The recent legal developments include two 2024 laws passed by Congress: the TikTok ban and the Protecting Americans from Foreign Adversary Controlled Applications Act. The Department of Justice’s Bulk Data Regulation is entering into compliance this fall. In addition, there have been expanded actions by the Committee on Foreign Investment in the United States, as well as other sectoral rules, such as exporting data from connected cars.

Introducing the U.S. export control regime

Until recently, most privacy professionals never had to focus on the complex U.S. legal regime for export controls. Export control laws expanded after World War II, notably as a way to keep nuclear and other military-relevant technologies out of the hands of Communist nations such as the Soviet Union and China. The U.S. created dual-use rules under the Coordinating Committee for Multilateral Export Controls and its current iteration, the Wassenaar Arrangement. After the collapse of the Soviet Union, controls of dual-use technology became less strict, although presidents continued to invoke emergency powers under the International Emergency Economic Powers Act.

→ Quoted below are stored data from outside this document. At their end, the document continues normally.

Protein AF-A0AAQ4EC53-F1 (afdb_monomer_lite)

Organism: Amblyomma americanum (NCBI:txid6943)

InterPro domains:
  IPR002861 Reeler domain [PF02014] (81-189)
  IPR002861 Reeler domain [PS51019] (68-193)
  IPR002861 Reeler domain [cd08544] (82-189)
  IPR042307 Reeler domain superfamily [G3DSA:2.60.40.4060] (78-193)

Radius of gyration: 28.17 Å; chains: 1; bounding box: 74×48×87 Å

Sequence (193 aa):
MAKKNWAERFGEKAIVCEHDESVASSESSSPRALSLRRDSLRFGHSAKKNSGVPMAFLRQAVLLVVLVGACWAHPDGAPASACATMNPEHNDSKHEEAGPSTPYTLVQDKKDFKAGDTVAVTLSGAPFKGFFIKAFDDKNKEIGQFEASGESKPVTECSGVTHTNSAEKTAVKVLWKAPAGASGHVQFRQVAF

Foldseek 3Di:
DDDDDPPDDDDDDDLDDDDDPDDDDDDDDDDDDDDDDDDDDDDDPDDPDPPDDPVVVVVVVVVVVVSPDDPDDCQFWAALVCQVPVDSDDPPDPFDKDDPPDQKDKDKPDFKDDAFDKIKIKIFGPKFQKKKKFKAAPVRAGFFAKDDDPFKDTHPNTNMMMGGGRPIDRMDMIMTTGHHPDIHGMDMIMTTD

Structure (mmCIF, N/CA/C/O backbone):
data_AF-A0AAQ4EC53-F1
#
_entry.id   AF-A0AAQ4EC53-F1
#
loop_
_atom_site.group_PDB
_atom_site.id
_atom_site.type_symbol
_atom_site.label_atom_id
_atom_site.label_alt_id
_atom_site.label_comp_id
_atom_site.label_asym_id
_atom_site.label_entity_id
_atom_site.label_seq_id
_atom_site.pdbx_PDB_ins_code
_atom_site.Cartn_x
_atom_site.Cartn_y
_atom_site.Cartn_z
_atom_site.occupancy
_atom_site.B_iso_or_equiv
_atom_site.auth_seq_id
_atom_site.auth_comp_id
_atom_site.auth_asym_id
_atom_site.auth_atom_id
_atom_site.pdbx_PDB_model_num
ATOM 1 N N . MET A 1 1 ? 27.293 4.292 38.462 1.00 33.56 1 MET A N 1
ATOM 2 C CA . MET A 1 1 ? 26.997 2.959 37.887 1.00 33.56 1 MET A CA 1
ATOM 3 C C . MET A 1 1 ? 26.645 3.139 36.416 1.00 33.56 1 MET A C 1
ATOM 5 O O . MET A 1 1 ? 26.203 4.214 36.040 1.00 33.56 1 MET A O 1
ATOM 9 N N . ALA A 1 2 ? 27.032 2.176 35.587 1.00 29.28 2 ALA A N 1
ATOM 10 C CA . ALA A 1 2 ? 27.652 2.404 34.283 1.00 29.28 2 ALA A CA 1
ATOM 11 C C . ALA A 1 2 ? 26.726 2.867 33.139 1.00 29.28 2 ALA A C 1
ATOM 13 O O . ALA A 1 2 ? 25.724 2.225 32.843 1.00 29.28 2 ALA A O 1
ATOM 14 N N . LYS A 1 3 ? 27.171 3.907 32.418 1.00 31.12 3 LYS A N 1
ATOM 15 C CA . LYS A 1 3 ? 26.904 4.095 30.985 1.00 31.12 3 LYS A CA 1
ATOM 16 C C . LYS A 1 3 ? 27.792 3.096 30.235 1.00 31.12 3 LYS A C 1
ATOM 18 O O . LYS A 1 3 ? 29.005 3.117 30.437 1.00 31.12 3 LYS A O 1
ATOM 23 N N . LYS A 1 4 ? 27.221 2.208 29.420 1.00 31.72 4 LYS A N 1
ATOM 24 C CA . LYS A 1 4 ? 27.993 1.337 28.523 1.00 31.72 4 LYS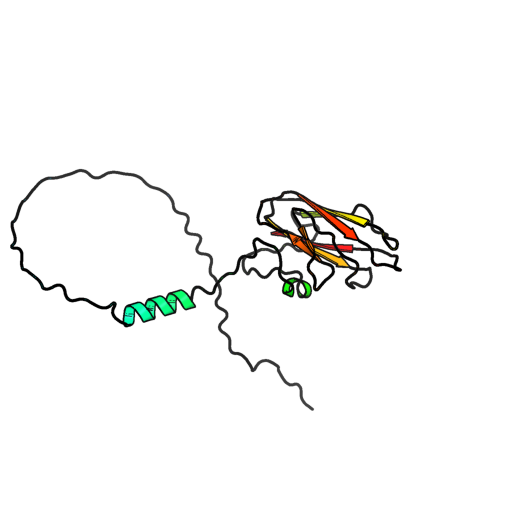 A CA 1
ATOM 25 C C . LYS A 1 4 ? 27.620 1.654 27.080 1.00 31.72 4 LYS A C 1
ATOM 27 O O . LYS A 1 4 ? 26.498 1.399 26.659 1.00 31.72 4 LYS A O 1
ATOM 32 N N . ASN A 1 5 ? 28.590 2.251 26.388 1.00 30.42 5 ASN A N 1
ATOM 33 C CA . ASN A 1 5 ? 28.648 2.432 24.944 1.00 30.42 5 ASN A CA 1
ATOM 34 C C . ASN A 1 5 ? 28.448 1.085 24.241 1.00 30.42 5 ASN A C 1
ATOM 36 O O . ASN A 1 5 ? 29.091 0.101 24.602 1.00 30.42 5 ASN A O 1
ATOM 40 N N . TRP A 1 6 ? 27.584 1.061 23.229 1.00 31.08 6 TRP A N 1
ATOM 41 C CA . TRP A 1 6 ? 27.284 -0.117 22.410 1.00 31.08 6 TRP A CA 1
ATOM 42 C C . TRP A 1 6 ? 28.016 -0.045 21.058 1.00 31.08 6 TRP A C 1
ATOM 44 O O . TRP A 1 6 ? 27.458 -0.357 20.015 1.00 31.08 6 TRP A O 1
ATOM 54 N N . ALA A 1 7 ? 29.264 0.434 21.089 1.00 27.45 7 ALA A N 1
ATOM 55 C CA . ALA A 1 7 ? 30.106 0.665 19.912 1.00 27.45 7 ALA A CA 1
ATOM 56 C C . ALA A 1 7 ? 31.139 -0.452 19.663 1.00 27.45 7 ALA A C 1
ATOM 58 O O . ALA A 1 7 ? 32.030 -0.292 18.842 1.00 27.45 7 ALA A O 1
ATOM 59 N N . GLU A 1 8 ? 31.046 -1.593 20.349 1.00 29.22 8 GLU A N 1
ATOM 60 C CA . GLU A 1 8 ? 32.020 -2.677 20.192 1.00 29.22 8 GLU A CA 1
ATOM 61 C C . GLU A 1 8 ? 31.336 -4.040 20.161 1.00 29.22 8 GLU A C 1
ATOM 63 O O . GLU A 1 8 ? 31.279 -4.757 21.160 1.00 29.22 8 GLU A O 1
ATOM 68 N N . ARG A 1 9 ? 30.800 -4.399 18.994 1.00 30.30 9 ARG A N 1
ATOM 69 C CA . ARG A 1 9 ? 30.790 -5.772 18.476 1.00 30.30 9 ARG A CA 1
ATOM 70 C C . ARG A 1 9 ? 30.217 -5.758 17.066 1.00 30.30 9 ARG A C 1
ATOM 72 O O . ARG A 1 9 ? 29.124 -5.253 16.861 1.00 30.30 9 ARG A O 1
ATOM 79 N N . PHE A 1 10 ? 30.968 -6.379 16.161 1.00 31.62 10 PHE A N 1
ATOM 80 C CA . PHE A 1 10 ? 30.762 -6.486 14.712 1.00 31.62 10 PHE A CA 1
ATOM 81 C C . PHE A 1 10 ? 31.358 -5.315 13.929 1.00 31.62 10 PHE A C 1
ATOM 83 O O . PHE A 1 10 ? 30.768 -4.256 13.764 1.00 31.62 10 PHE A O 1
ATOM 90 N N . GLY A 1 11 ? 32.607 -5.549 13.516 1.00 27.98 11 GLY A N 1
ATOM 91 C CA . GLY A 1 11 ? 33.433 -4.622 12.769 1.00 27.98 11 GLY A CA 1
ATOM 92 C C . GLY A 1 11 ? 32.841 -4.273 11.411 1.00 27.98 11 GLY A C 1
ATOM 93 O O . GLY A 1 11 ? 32.350 -5.131 10.676 1.00 27.98 11 GLY A O 1
ATOM 94 N N . GLU A 1 12 ? 32.947 -2.986 11.114 1.00 40.53 12 GLU A N 1
ATOM 95 C CA . GLU A 1 12 ? 32.760 -2.371 9.813 1.00 40.53 12 GLU A CA 1
ATOM 96 C C . GLU A 1 12 ? 33.465 -3.147 8.700 1.00 40.53 12 GLU A C 1
ATOM 98 O O . GLU A 1 12 ? 34.675 -3.378 8.739 1.00 40.53 12 GLU A O 1
ATOM 103 N N . LYS A 1 13 ? 32.680 -3.482 7.678 1.00 29.56 13 LYS A N 1
ATOM 104 C CA . LYS A 1 13 ? 32.986 -3.260 6.261 1.00 29.56 13 LYS A CA 1
ATOM 105 C C . LYS A 1 13 ? 31.662 -3.363 5.507 1.00 29.56 13 LYS A C 1
ATOM 107 O O . LYS A 1 13 ? 31.304 -4.415 4.989 1.00 29.56 13 LYS A O 1
ATOM 112 N N . ALA A 1 14 ? 30.902 -2.271 5.525 1.00 31.55 14 ALA A N 1
ATOM 113 C CA . ALA A 1 14 ? 29.786 -2.098 4.608 1.00 31.55 14 ALA A CA 1
ATOM 114 C C . ALA A 1 14 ? 30.371 -1.977 3.193 1.00 31.55 14 ALA A C 1
ATOM 116 O O . ALA A 1 14 ? 31.178 -1.088 2.924 1.00 31.55 14 ALA A O 1
ATOM 117 N N . ILE A 1 15 ? 30.026 -2.918 2.319 1.00 33.97 15 ILE A N 1
ATOM 118 C CA . ILE A 1 15 ? 30.339 -2.840 0.893 1.00 33.97 15 ILE A CA 1
ATOM 119 C C . ILE A 1 15 ? 29.330 -1.849 0.304 1.00 33.97 15 ILE A C 1
ATOM 121 O O . ILE A 1 15 ? 28.151 -2.167 0.168 1.00 33.97 15 ILE A O 1
ATOM 125 N N . VAL A 1 16 ? 29.783 -0.624 0.043 1.00 36.22 16 VAL A N 1
ATOM 126 C CA . VAL A 1 16 ? 29.023 0.397 -0.689 1.00 36.22 16 VAL A CA 1
ATOM 127 C C . VAL A 1 16 ? 29.043 0.010 -2.167 1.00 36.22 16 VAL A C 1
ATOM 129 O O . VAL A 1 16 ? 30.114 -0.219 -2.728 1.00 36.22 16 VAL A O 1
ATOM 132 N N . CYS A 1 17 ? 27.867 -0.115 -2.781 1.00 39.59 17 CYS A N 1
ATOM 133 C CA . CYS A 1 17 ? 27.746 -0.252 -4.229 1.00 39.59 17 CYS A CA 1
ATOM 134 C C . CYS A 1 17 ? 27.841 1.154 -4.825 1.00 39.59 17 CYS A C 1
ATOM 136 O O . CYS A 1 17 ? 26.981 1.986 -4.561 1.00 39.59 17 CYS A O 1
ATOM 138 N N . GLU A 1 18 ? 28.909 1.433 -5.565 1.00 30.88 18 GLU A N 1
ATOM 139 C CA . GLU A 1 18 ? 29.069 2.690 -6.293 1.00 30.88 18 GLU A CA 1
ATOM 140 C C . GLU A 1 18 ? 28.472 2.513 -7.698 1.00 30.88 18 GLU A C 1
ATOM 142 O O . GLU A 1 18 ? 28.824 1.571 -8.412 1.00 30.88 18 GLU A O 1
ATOM 147 N N . HIS A 1 19 ? 27.534 3.383 -8.077 1.00 35.44 19 HIS A N 1
ATOM 148 C CA . HIS A 1 19 ? 26.984 3.450 -9.430 1.00 35.44 19 HIS A CA 1
ATOM 149 C C . HIS A 1 19 ? 28.013 4.103 -10.368 1.00 35.44 19 HIS A C 1
ATOM 151 O O . HIS A 1 19 ? 28.280 5.298 -10.256 1.00 35.44 19 HIS A O 1
ATOM 157 N N . ASP A 1 20 ? 28.572 3.337 -11.309 1.00 31.67 20 ASP A N 1
ATOM 158 C CA . ASP A 1 20 ? 29.313 3.893 -12.447 1.00 31.67 20 ASP A CA 1
ATOM 159 C C . ASP A 1 20 ? 28.316 4.224 -13.571 1.00 31.67 20 ASP A C 1
ATOM 161 O O . ASP A 1 20 ? 27.854 3.348 -14.306 1.00 31.67 20 ASP A O 1
ATOM 165 N N . GLU A 1 21 ? 27.941 5.501 -13.678 1.00 38.09 21 GLU A N 1
ATOM 166 C CA . GLU A 1 21 ? 27.322 6.059 -14.883 1.00 38.09 21 GLU A CA 1
ATOM 167 C C . GLU A 1 21 ? 28.386 6.153 -15.987 1.00 38.09 21 GLU A C 1
ATOM 169 O O . GLU A 1 21 ? 29.024 7.187 -16.184 1.00 38.09 21 GLU A O 1
ATOM 174 N N . SER A 1 22 ? 28.577 5.080 -16.753 1.00 33.12 22 SER A N 1
ATOM 175 C CA . SER A 1 22 ? 29.294 5.155 -18.028 1.00 33.12 22 SER A CA 1
ATOM 176 C C . SER A 1 22 ? 28.305 5.256 -19.190 1.00 33.12 22 SER A C 1
ATOM 178 O O . SER A 1 22 ? 27.822 4.276 -19.756 1.00 33.12 22 SER A O 1
ATOM 180 N N . VAL A 1 23 ? 28.022 6.507 -19.562 1.00 33.16 23 VAL A N 1
ATOM 181 C CA . VAL A 1 23 ? 27.395 6.898 -20.829 1.00 33.16 23 VAL A CA 1
ATOM 182 C C . VAL A 1 23 ? 28.275 6.411 -21.986 1.00 33.16 23 VAL A C 1
ATOM 184 O O . VAL A 1 23 ? 29.367 6.929 -22.216 1.00 33.16 23 VAL A O 1
ATOM 187 N N . ALA A 1 24 ? 27.805 5.410 -22.729 1.00 31.84 24 ALA A N 1
ATOM 188 C CA . ALA A 1 24 ? 28.459 4.942 -23.947 1.00 31.84 24 ALA A CA 1
ATOM 189 C C . ALA A 1 24 ? 27.996 5.774 -25.155 1.00 31.84 24 ALA A C 1
ATOM 191 O O . ALA A 1 24 ? 26.953 5.512 -25.754 1.00 31.84 24 ALA A O 1
ATOM 192 N N . SER A 1 25 ? 28.796 6.775 -25.520 1.00 32.53 25 SER A N 1
ATOM 193 C CA . SER A 1 25 ? 28.696 7.498 -26.791 1.00 32.53 25 SER A CA 1
ATOM 194 C C . SER A 1 25 ? 29.266 6.638 -27.924 1.00 32.53 25 SER A C 1
ATOM 196 O O . SER A 1 25 ? 30.413 6.198 -27.876 1.00 32.53 25 SER A O 1
ATOM 198 N N . SER A 1 26 ? 28.454 6.391 -28.948 1.00 38.78 26 SER A N 1
ATOM 199 C CA . SER A 1 26 ? 28.809 5.665 -30.168 1.00 38.78 26 SER A CA 1
ATOM 200 C C . SER A 1 26 ? 29.577 6.543 -31.161 1.00 38.78 26 SER A C 1
ATOM 202 O O . SER A 1 26 ? 29.063 7.594 -31.537 1.00 38.78 26 SER A O 1
ATOM 204 N N . GLU A 1 27 ? 30.709 6.068 -31.692 1.00 34.38 27 GLU A N 1
ATOM 205 C CA . GLU A 1 27 ? 31.308 6.602 -32.925 1.00 34.38 27 GLU A CA 1
ATOM 206 C C . GLU A 1 27 ? 31.847 5.500 -33.852 1.00 34.38 27 GLU A C 1
ATOM 208 O O . GLU A 1 27 ? 32.132 4.369 -33.460 1.00 34.38 27 GLU A O 1
ATOM 213 N N . SER A 1 28 ? 31.887 5.851 -35.134 1.00 31.95 28 SER A N 1
ATOM 214 C CA . SER A 1 28 ? 31.680 5.006 -36.305 1.00 31.95 28 SER A C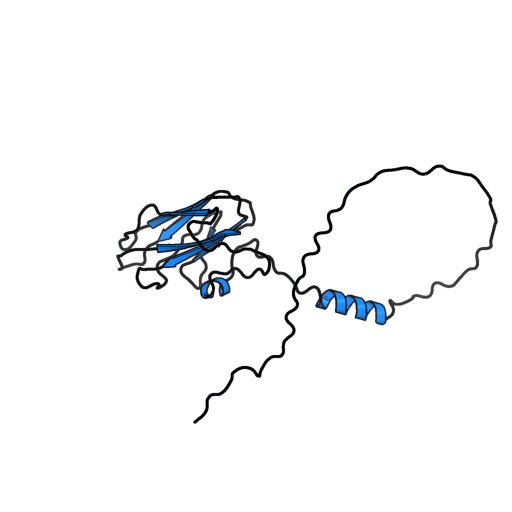A 1
ATOM 215 C C . SER A 1 28 ? 32.955 4.698 -37.110 1.00 31.95 28 SER A C 1
ATOM 217 O O . SER A 1 28 ? 33.766 5.582 -37.348 1.00 31.95 28 SER A O 1
ATOM 219 N N . SER A 1 29 ? 33.046 3.461 -37.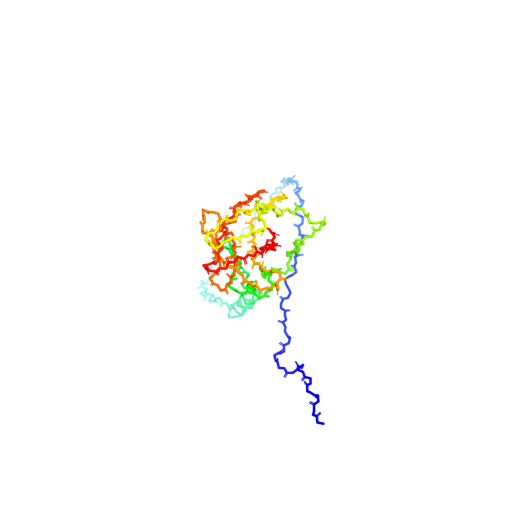615 1.00 34.75 29 SER A N 1
ATOM 220 C CA . SER A 1 29 ? 33.581 3.008 -38.924 1.00 34.75 29 SER A CA 1
ATOM 221 C C . SER A 1 29 ? 34.749 3.739 -39.630 1.00 34.75 29 SER A C 1
ATOM 223 O O . SER A 1 29 ? 34.562 4.831 -40.158 1.00 34.75 29 SER A O 1
ATOM 225 N N . SER A 1 30 ? 35.867 3.017 -39.856 1.00 39.19 30 SER A N 1
ATOM 226 C CA . SER A 1 30 ? 36.427 2.640 -41.190 1.00 39.19 30 SER A CA 1
ATOM 227 C C . SER A 1 30 ? 37.918 2.225 -41.124 1.00 39.19 30 SER A C 1
ATOM 229 O O . SER A 1 30 ? 38.708 2.952 -40.524 1.00 39.19 30 SER A O 1
ATOM 231 N N . PRO A 1 31 ? 38.362 1.134 -41.791 1.00 39.12 31 PRO A N 1
ATOM 232 C CA . PRO A 1 31 ? 39.781 0.930 -42.098 1.00 39.12 31 PRO A CA 1
ATOM 233 C C . PRO A 1 31 ? 40.085 0.891 -43.612 1.00 39.12 31 PRO A C 1
ATOM 235 O O . PRO A 1 31 ? 39.428 0.202 -44.392 1.00 39.12 31 PRO A O 1
ATOM 238 N N . ARG A 1 32 ? 41.158 1.586 -44.025 1.00 36.06 32 ARG A N 1
ATOM 239 C CA . ARG A 1 32 ? 41.812 1.431 -45.339 1.00 36.06 32 ARG A CA 1
ATOM 240 C C . ARG A 1 32 ? 42.839 0.297 -45.286 1.00 36.06 32 ARG A C 1
ATOM 242 O O . ARG A 1 32 ? 43.705 0.284 -44.418 1.00 36.06 32 ARG A O 1
ATOM 249 N N . ALA A 1 33 ? 42.759 -0.615 -46.251 1.00 33.72 33 ALA A N 1
ATOM 250 C CA . ALA A 1 33 ? 43.706 -1.705 -46.450 1.00 33.72 33 ALA A CA 1
ATOM 251 C C . ALA A 1 33 ? 44.946 -1.246 -47.241 1.00 33.72 33 ALA A C 1
ATOM 253 O O . ALA A 1 33 ? 44.823 -0.579 -48.267 1.00 33.72 33 ALA A O 1
ATOM 254 N N . LEU A 1 34 ? 46.133 -1.658 -46.787 1.00 37.47 34 LEU A N 1
ATOM 255 C CA . LEU A 1 34 ? 47.400 -1.593 -47.520 1.00 37.47 34 LEU A CA 1
ATOM 256 C C . LEU A 1 34 ? 48.112 -2.948 -47.404 1.00 37.47 34 LEU A C 1
ATOM 258 O O . LEU A 1 34 ? 47.996 -3.653 -46.404 1.00 37.47 34 LEU A O 1
ATOM 262 N N . SER A 1 35 ? 48.758 -3.337 -48.498 1.00 38.91 35 SER A N 1
ATOM 263 C CA . SER A 1 35 ? 49.022 -4.722 -48.883 1.00 38.91 35 SER A CA 1
ATOM 264 C C . SER A 1 35 ? 50.333 -5.321 -48.349 1.00 38.91 35 SER A C 1
ATOM 266 O O . SER A 1 35 ? 51.336 -4.621 -48.270 1.00 38.91 35 SER A O 1
ATOM 268 N N . LEU A 1 36 ? 50.306 -6.654 -48.198 1.00 42.59 36 LEU A N 1
ATOM 269 C CA . LEU A 1 36 ? 51.365 -7.653 -48.449 1.00 42.59 36 LEU A CA 1
ATOM 270 C C . LEU A 1 36 ? 52.701 -7.553 -47.682 1.00 42.59 36 LEU A C 1
ATOM 272 O O . LEU A 1 36 ? 53.524 -6.684 -47.941 1.00 42.59 36 LEU A O 1
ATOM 276 N N . ARG A 1 37 ? 53.035 -8.632 -46.960 1.00 38.19 37 ARG A N 1
ATOM 277 C CA . ARG A 1 37 ? 54.059 -9.608 -47.390 1.00 38.19 37 ARG A CA 1
ATOM 278 C C . ARG A 1 37 ? 53.899 -10.926 -46.631 1.00 38.19 37 ARG A C 1
ATOM 280 O O . ARG A 1 37 ? 53.514 -10.965 -45.469 1.00 38.19 37 ARG A O 1
ATOM 287 N N . ARG A 1 38 ? 54.143 -12.006 -47.367 1.00 48.25 38 ARG A N 1
ATOM 288 C CA . ARG A 1 38 ? 54.049 -13.407 -46.967 1.00 48.25 38 ARG A CA 1
ATOM 289 C C . ARG A 1 38 ? 55.431 -13.847 -46.510 1.00 48.25 38 ARG A C 1
ATOM 291 O O . ARG A 1 38 ? 56.282 -14.004 -47.376 1.00 48.25 38 ARG A O 1
ATOM 298 N N . ASP A 1 39 ? 55.613 -14.101 -45.219 1.00 40.38 39 ASP A N 1
ATOM 299 C CA . ASP A 1 39 ? 56.779 -14.834 -44.729 1.00 40.38 39 ASP A CA 1
ATOM 300 C C . ASP A 1 39 ? 56.353 -16.071 -43.942 1.00 40.38 39 ASP A C 1
ATOM 302 O O . ASP A 1 39 ? 55.494 -16.057 -43.063 1.00 40.38 39 ASP A O 1
ATOM 306 N N . SER A 1 40 ? 56.925 -17.183 -44.387 1.00 49.59 40 SER A N 1
ATOM 307 C CA . SER A 1 40 ? 56.627 -18.550 -43.999 1.00 49.59 40 SER A CA 1
ATOM 308 C C . SER A 1 40 ? 57.479 -18.925 -42.789 1.00 49.59 40 SER A C 1
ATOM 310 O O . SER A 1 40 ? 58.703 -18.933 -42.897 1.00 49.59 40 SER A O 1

Export controls have expanded considerably once again, with Peter Harrell stating that “the last decade has been the golden age of sanctions.” Multiple federal agencies help administer the system. The U.S. Department of State regulates defense articles and services under its International Traffic in Arms Regulations. The U.S. Department of the Treasury manages the U.S. government’s sanctions and embargo programs through its Office of Foreign Assets Control. And the Bureau of Industry and Security in the Commerce Department maintains the Commerce Control List for what items are subject to export controls.

Regulatory actions by the CFIUS

Since 1988, the CFIUS has had the power to ban proposed or pending “mergers, acquisitions, or takeovers” by foreign persons that “threaten to impair the national security.” In 2018, Congress expanded the CFIUS mandate in the Foreign Investment Risk Review Modernization Act. The law directed the CFIUS to examine the extent to which a covered transaction may “expose, either directly or indirectly, personally identifiable information, genetic information, or other sensitive data of United States citizens to access by a foreign government or foreign person that may exploit that information in a manner that threatens national security.”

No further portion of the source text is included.